14.3. The revenue has not brought anything contrary either on fact or law. Hence, following the above decision, the ground is dismissed.

15. We have perused the submissions advanced by both sides in light of the record placed before us. We find that the issue arising in the present ground is squarely covered in favour of the assessee by the decisions of the Coordinate Bench in the assessee’s own case for Assessment Years 2011-12 in ITA No. 1042/Del/2016 vide order dated 11/05/2026, Assessment Year 2012-13 in ITA No. 8361/Del/2019 vide order dated 24/10/2025 and Assessment Year 2013-14 in ITA No. 8362/Del/2019 vide order dated 18/03/2026. We further note that an identical issue has also been decided in favour of the assessee’s group concern, Vodafone West Ltd., for Assessment Year 2011-12 vide order dated 02/04/2026. In the aforesaid decisions, after considering the judgment of the Hon’ble Delhi High Court in CIT v. Fascel Ltd. (2009) 221 CTR 305 (Del.), it has consistently been held that the royalty/WPC charges paid to the Department of Telecommunications are revenue expenditure allowable under section 37(1) of the Act. The Revenue has not brought on record any distinguishing feature in facts or any change in law warranting a different view for the year under consideration. Respectfully following the aforesaid decisions, we direct the Ld. AO to delete the impugned disallowance. Accordingly, Ground No. 12 and its sub-grounds are allowed.

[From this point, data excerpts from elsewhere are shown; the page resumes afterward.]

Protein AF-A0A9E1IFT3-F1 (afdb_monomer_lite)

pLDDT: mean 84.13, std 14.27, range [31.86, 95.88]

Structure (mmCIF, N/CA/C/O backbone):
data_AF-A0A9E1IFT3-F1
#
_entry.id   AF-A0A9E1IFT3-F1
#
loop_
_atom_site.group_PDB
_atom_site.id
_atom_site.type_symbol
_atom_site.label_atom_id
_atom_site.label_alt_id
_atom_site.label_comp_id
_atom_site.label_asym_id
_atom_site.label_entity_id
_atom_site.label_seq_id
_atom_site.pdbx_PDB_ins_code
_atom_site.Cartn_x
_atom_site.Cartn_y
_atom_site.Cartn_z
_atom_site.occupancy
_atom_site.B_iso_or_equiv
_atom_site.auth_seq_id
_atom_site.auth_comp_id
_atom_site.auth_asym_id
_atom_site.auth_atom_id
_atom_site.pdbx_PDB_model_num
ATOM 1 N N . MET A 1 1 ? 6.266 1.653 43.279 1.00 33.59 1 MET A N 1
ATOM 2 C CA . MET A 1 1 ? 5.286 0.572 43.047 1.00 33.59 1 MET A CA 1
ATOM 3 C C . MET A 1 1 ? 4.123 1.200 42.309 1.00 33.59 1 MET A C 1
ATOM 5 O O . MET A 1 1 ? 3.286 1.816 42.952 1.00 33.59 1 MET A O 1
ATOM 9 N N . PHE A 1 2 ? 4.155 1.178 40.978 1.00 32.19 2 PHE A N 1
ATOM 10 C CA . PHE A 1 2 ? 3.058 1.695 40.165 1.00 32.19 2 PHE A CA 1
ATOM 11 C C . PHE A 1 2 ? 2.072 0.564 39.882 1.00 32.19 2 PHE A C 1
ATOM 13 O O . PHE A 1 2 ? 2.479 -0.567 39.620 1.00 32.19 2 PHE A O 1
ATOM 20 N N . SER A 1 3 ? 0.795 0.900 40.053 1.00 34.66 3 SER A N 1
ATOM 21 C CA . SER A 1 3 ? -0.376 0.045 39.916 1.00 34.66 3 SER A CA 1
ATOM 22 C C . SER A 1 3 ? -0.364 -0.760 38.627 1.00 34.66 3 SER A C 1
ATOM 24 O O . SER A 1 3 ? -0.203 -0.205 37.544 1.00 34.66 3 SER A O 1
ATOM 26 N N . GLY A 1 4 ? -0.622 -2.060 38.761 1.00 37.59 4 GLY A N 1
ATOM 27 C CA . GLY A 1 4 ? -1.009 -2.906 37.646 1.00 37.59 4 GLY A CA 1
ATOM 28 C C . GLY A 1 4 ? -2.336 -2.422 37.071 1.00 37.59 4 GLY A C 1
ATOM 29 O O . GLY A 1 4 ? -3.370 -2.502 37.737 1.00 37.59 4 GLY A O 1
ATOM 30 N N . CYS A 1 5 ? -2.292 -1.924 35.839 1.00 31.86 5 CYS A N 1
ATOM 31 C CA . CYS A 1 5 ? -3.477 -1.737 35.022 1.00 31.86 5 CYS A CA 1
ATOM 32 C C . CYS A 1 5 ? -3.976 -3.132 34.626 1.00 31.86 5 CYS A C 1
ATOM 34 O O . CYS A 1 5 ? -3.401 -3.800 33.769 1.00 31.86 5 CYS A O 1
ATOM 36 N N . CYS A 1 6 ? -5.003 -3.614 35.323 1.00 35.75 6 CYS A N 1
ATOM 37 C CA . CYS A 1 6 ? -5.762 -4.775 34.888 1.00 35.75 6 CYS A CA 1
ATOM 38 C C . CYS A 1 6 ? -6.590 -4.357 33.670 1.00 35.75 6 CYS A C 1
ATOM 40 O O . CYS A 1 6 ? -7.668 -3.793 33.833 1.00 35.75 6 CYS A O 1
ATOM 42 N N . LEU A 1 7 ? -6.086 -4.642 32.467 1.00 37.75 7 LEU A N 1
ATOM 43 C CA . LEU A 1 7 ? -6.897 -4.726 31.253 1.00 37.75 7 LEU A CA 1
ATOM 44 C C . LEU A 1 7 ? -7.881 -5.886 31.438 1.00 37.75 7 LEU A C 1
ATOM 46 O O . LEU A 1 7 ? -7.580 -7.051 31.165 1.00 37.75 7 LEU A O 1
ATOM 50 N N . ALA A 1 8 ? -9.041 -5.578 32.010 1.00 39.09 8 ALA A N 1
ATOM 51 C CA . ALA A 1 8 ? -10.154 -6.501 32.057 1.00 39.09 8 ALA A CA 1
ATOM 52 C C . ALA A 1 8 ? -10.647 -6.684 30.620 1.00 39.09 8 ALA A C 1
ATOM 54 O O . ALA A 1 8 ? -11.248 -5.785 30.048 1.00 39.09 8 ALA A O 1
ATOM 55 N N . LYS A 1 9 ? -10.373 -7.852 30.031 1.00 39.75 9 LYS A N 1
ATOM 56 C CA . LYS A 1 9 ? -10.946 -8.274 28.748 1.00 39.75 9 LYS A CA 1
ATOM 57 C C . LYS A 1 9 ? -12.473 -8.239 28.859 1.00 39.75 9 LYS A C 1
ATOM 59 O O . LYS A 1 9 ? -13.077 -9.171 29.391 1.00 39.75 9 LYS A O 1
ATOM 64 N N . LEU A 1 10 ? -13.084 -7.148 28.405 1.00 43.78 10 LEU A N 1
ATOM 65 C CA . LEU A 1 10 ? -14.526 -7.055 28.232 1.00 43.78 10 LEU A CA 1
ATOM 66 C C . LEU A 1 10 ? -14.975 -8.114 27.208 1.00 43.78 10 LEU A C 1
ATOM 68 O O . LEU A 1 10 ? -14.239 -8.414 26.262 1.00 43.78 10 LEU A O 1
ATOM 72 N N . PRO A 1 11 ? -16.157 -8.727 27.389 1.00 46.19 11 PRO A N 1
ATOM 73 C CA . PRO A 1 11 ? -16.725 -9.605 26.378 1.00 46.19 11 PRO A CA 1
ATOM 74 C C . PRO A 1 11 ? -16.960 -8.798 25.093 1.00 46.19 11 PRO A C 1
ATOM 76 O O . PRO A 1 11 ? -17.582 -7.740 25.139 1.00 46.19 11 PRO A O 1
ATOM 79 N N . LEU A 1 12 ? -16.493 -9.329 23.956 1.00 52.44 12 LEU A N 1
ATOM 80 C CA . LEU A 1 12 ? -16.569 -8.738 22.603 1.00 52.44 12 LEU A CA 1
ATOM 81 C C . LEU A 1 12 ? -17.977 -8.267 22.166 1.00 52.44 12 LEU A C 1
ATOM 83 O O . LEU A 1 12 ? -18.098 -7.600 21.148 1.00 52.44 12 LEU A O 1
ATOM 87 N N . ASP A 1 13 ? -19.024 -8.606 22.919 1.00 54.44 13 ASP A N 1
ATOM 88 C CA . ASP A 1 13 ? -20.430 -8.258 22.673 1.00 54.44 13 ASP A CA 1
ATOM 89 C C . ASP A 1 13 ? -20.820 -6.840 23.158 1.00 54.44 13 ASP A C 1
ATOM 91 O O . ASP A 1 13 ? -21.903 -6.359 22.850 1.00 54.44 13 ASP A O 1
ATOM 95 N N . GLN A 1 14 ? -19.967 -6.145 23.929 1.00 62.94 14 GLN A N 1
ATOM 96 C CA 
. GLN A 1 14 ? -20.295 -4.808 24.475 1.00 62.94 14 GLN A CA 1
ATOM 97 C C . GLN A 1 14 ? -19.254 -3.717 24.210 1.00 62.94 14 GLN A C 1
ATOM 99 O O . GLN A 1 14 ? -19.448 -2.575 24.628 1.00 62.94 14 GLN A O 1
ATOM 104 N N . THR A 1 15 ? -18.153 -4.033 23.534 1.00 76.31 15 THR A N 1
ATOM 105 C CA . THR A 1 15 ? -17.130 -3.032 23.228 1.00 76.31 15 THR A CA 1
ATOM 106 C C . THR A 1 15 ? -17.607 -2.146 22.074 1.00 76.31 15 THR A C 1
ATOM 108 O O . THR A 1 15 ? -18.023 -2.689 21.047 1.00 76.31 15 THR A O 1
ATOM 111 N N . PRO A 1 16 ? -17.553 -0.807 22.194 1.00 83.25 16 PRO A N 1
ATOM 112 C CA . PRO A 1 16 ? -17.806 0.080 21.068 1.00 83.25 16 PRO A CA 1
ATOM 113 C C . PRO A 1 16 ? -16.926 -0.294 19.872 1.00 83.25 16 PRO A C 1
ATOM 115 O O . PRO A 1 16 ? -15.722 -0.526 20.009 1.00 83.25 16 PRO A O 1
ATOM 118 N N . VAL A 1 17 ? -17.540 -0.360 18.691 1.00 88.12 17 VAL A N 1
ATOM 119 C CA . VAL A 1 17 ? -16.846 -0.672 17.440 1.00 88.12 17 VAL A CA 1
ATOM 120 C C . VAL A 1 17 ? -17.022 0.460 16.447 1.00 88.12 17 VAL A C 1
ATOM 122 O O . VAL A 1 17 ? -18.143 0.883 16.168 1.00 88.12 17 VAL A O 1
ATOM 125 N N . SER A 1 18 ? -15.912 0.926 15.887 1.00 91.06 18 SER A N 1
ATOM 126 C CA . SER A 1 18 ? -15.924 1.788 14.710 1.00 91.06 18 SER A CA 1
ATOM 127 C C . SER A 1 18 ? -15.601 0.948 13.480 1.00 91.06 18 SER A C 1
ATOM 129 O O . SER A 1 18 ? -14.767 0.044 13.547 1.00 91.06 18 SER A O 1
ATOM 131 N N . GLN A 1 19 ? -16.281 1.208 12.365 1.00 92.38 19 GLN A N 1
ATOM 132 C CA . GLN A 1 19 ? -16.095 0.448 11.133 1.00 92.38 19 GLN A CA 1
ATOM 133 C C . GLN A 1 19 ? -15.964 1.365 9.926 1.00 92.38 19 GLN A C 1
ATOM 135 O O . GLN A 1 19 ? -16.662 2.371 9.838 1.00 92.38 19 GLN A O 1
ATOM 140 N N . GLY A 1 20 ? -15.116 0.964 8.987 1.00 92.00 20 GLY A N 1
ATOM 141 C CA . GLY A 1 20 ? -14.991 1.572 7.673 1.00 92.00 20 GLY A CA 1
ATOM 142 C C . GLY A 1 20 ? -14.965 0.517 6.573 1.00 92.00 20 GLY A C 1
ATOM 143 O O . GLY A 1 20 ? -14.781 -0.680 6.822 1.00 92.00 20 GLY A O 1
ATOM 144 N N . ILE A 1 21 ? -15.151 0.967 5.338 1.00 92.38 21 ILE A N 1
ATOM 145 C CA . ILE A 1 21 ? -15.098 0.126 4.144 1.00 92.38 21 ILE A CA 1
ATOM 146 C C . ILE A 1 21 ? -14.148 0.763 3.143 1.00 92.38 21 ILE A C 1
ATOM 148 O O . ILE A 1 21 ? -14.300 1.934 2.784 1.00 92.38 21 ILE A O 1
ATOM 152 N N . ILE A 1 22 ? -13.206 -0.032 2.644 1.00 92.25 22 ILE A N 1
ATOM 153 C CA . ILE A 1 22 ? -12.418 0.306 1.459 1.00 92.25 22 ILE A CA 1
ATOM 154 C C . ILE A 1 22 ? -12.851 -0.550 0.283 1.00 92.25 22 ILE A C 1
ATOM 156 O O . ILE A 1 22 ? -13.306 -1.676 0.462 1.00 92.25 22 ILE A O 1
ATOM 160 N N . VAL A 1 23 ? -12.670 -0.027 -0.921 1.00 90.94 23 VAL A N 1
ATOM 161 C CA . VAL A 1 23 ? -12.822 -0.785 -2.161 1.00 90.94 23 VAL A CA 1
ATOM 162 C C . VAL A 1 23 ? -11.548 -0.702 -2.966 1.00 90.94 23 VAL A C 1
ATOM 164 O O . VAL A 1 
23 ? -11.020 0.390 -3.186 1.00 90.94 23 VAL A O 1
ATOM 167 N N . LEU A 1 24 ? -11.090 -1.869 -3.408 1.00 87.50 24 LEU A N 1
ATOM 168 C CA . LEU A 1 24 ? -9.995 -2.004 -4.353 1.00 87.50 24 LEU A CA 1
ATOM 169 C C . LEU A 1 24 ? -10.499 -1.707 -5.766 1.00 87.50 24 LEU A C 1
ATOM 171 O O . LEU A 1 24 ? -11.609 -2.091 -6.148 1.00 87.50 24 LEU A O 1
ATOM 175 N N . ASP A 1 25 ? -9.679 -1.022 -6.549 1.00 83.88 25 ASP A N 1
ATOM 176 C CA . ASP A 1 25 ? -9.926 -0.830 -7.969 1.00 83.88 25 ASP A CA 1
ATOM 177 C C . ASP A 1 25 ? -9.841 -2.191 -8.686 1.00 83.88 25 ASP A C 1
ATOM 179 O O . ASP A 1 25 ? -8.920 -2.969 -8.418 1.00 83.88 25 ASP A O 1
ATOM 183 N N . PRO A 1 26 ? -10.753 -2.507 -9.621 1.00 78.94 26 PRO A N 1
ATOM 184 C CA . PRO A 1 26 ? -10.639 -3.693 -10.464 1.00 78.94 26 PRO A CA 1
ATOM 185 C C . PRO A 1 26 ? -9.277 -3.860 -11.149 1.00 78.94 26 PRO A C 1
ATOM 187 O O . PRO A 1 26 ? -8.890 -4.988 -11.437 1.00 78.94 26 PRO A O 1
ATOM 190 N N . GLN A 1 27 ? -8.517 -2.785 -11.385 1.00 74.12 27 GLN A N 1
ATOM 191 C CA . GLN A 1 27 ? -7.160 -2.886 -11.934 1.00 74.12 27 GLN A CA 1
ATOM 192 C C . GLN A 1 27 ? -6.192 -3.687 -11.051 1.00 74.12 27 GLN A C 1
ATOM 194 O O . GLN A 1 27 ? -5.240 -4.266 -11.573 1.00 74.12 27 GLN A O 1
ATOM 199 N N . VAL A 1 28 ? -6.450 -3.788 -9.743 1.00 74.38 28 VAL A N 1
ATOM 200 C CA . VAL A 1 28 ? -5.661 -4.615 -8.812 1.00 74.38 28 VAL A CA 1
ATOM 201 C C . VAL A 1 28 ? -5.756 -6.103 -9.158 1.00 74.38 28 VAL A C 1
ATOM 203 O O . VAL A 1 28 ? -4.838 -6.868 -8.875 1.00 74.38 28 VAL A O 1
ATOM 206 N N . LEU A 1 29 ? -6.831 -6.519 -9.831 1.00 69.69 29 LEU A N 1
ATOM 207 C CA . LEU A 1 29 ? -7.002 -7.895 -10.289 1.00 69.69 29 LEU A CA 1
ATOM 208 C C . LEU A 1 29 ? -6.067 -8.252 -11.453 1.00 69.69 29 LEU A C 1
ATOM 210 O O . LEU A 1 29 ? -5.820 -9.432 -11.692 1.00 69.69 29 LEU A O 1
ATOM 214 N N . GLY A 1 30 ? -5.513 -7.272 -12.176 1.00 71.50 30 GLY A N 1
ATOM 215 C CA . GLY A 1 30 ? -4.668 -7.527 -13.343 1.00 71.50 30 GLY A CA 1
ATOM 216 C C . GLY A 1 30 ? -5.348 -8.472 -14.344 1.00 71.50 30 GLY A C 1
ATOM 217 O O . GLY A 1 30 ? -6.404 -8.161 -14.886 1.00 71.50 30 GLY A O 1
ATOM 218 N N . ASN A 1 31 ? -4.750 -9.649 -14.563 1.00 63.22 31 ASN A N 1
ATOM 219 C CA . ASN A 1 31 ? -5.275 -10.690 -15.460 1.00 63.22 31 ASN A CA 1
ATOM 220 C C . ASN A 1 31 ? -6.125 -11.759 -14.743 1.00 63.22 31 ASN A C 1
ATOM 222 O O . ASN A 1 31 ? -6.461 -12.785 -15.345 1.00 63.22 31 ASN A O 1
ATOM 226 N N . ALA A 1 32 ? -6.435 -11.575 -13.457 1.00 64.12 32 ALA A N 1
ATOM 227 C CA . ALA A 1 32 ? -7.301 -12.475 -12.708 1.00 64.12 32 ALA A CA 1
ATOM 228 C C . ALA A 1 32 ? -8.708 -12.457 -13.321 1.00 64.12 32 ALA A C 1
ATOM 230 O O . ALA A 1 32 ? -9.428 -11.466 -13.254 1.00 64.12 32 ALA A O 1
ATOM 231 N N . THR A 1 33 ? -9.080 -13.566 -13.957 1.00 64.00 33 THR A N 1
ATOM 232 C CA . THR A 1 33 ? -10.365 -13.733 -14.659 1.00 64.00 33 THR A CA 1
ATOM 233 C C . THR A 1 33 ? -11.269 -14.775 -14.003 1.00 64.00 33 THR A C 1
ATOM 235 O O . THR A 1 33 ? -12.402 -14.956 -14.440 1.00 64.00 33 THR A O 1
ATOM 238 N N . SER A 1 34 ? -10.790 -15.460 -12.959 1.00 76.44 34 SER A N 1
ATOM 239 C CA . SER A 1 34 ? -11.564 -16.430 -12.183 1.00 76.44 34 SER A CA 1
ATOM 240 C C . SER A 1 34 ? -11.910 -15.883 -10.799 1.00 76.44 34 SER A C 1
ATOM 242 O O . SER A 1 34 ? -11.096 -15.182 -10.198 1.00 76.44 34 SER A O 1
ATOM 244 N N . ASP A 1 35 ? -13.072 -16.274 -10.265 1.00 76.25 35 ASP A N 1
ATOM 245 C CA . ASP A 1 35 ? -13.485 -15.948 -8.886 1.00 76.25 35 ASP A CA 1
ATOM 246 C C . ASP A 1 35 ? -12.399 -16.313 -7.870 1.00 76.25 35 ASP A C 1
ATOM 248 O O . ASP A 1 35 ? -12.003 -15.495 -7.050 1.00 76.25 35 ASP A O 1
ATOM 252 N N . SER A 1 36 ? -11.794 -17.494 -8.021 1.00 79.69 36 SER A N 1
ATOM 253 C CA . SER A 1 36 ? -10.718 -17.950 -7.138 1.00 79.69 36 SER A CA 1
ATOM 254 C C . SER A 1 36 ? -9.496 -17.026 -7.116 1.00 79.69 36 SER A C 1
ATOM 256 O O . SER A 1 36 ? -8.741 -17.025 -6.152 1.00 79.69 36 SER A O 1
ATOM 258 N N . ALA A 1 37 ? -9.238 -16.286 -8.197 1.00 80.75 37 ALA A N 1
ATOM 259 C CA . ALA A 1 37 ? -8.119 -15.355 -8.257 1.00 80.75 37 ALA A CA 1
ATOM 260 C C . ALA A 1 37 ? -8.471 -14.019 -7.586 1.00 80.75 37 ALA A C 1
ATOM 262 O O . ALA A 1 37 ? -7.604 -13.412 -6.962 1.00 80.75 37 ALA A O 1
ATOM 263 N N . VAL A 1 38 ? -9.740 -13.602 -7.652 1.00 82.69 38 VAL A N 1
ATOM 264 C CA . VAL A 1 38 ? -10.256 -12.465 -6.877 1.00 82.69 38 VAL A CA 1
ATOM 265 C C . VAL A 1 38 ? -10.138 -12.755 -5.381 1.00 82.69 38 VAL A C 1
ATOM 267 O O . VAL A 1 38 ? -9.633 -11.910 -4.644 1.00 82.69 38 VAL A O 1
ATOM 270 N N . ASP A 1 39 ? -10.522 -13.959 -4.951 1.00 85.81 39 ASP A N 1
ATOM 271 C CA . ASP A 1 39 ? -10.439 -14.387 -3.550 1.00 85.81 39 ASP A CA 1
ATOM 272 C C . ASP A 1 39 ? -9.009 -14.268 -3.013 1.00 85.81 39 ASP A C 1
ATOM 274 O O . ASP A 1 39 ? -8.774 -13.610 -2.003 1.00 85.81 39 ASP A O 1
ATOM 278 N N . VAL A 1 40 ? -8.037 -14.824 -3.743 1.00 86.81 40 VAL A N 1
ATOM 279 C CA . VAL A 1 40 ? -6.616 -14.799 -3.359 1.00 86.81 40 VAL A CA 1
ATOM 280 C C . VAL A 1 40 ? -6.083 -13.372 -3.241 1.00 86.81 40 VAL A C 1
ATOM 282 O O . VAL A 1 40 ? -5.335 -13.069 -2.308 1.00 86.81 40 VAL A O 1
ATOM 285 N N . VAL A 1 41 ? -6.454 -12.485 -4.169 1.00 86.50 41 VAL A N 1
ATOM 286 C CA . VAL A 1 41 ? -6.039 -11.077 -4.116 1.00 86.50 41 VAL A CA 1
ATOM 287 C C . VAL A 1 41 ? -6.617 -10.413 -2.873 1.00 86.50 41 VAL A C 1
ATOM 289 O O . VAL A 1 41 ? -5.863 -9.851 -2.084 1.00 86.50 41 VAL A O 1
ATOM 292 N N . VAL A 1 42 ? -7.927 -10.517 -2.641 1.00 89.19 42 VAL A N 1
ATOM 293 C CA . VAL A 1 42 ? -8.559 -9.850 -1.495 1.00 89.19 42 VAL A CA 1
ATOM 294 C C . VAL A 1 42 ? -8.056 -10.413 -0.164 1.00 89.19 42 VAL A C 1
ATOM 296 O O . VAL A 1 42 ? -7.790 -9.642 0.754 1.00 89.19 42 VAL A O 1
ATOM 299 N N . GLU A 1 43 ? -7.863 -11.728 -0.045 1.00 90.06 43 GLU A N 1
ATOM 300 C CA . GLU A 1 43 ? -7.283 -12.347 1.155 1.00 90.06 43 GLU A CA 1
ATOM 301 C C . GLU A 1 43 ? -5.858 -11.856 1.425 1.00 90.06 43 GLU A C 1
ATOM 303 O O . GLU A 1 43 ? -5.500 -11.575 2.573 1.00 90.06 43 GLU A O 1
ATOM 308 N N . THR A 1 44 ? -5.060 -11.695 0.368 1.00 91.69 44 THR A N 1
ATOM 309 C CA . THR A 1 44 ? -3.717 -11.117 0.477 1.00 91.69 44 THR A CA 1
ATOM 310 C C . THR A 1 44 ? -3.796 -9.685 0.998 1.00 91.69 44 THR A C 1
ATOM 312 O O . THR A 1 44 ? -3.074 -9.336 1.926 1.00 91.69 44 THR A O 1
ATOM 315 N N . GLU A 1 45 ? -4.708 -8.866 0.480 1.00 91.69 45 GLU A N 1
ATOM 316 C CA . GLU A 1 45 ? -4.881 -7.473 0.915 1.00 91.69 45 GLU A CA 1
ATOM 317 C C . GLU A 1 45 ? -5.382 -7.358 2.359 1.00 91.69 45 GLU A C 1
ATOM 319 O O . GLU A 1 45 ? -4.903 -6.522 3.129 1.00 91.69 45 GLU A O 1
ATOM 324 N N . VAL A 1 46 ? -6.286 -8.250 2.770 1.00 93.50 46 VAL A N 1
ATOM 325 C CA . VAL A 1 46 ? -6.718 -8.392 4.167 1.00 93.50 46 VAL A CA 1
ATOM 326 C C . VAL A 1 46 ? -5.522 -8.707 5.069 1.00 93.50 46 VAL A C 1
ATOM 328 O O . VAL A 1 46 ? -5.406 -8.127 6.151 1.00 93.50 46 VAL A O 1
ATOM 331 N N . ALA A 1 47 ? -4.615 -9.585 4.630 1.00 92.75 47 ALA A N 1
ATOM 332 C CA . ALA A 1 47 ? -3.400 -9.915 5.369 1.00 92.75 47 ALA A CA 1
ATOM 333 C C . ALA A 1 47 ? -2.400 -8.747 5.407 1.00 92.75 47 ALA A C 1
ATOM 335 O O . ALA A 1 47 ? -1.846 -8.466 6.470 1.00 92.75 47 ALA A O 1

16. The issue raised in Ground No. 13 is purely consequential in nature. The Ld. AO is directed to verify the claim of the assessee and grant due credit for tax deducted at source (TDS) in accordance with law after due verification of the records. Accordingly, Ground No. 13 is allowed for statistical purposes.

17. The levy of interest under sections 234B and 234C of the Act is consequential and mandatory. The Ld. AO is directed to recompute the interest chargeable, if any, while giving effect to this order. Accordingly, Ground No. 14 is disposed of as consequential.

18. Ground No. 15, relating to initiation of penalty proceedings under section 271(1)(c) of the Act, is premature at this stage and does not call for any adjudication in the present appellate proceedings. Accordingly, the same is dismissed as infructuous.

19. In the net result, the appeal of the assessee bearing ITA No. 8971/Del/2019 is partly allowed in terms indicated hereinabove.

Order pronounced in the open court on 30th day of June 2026.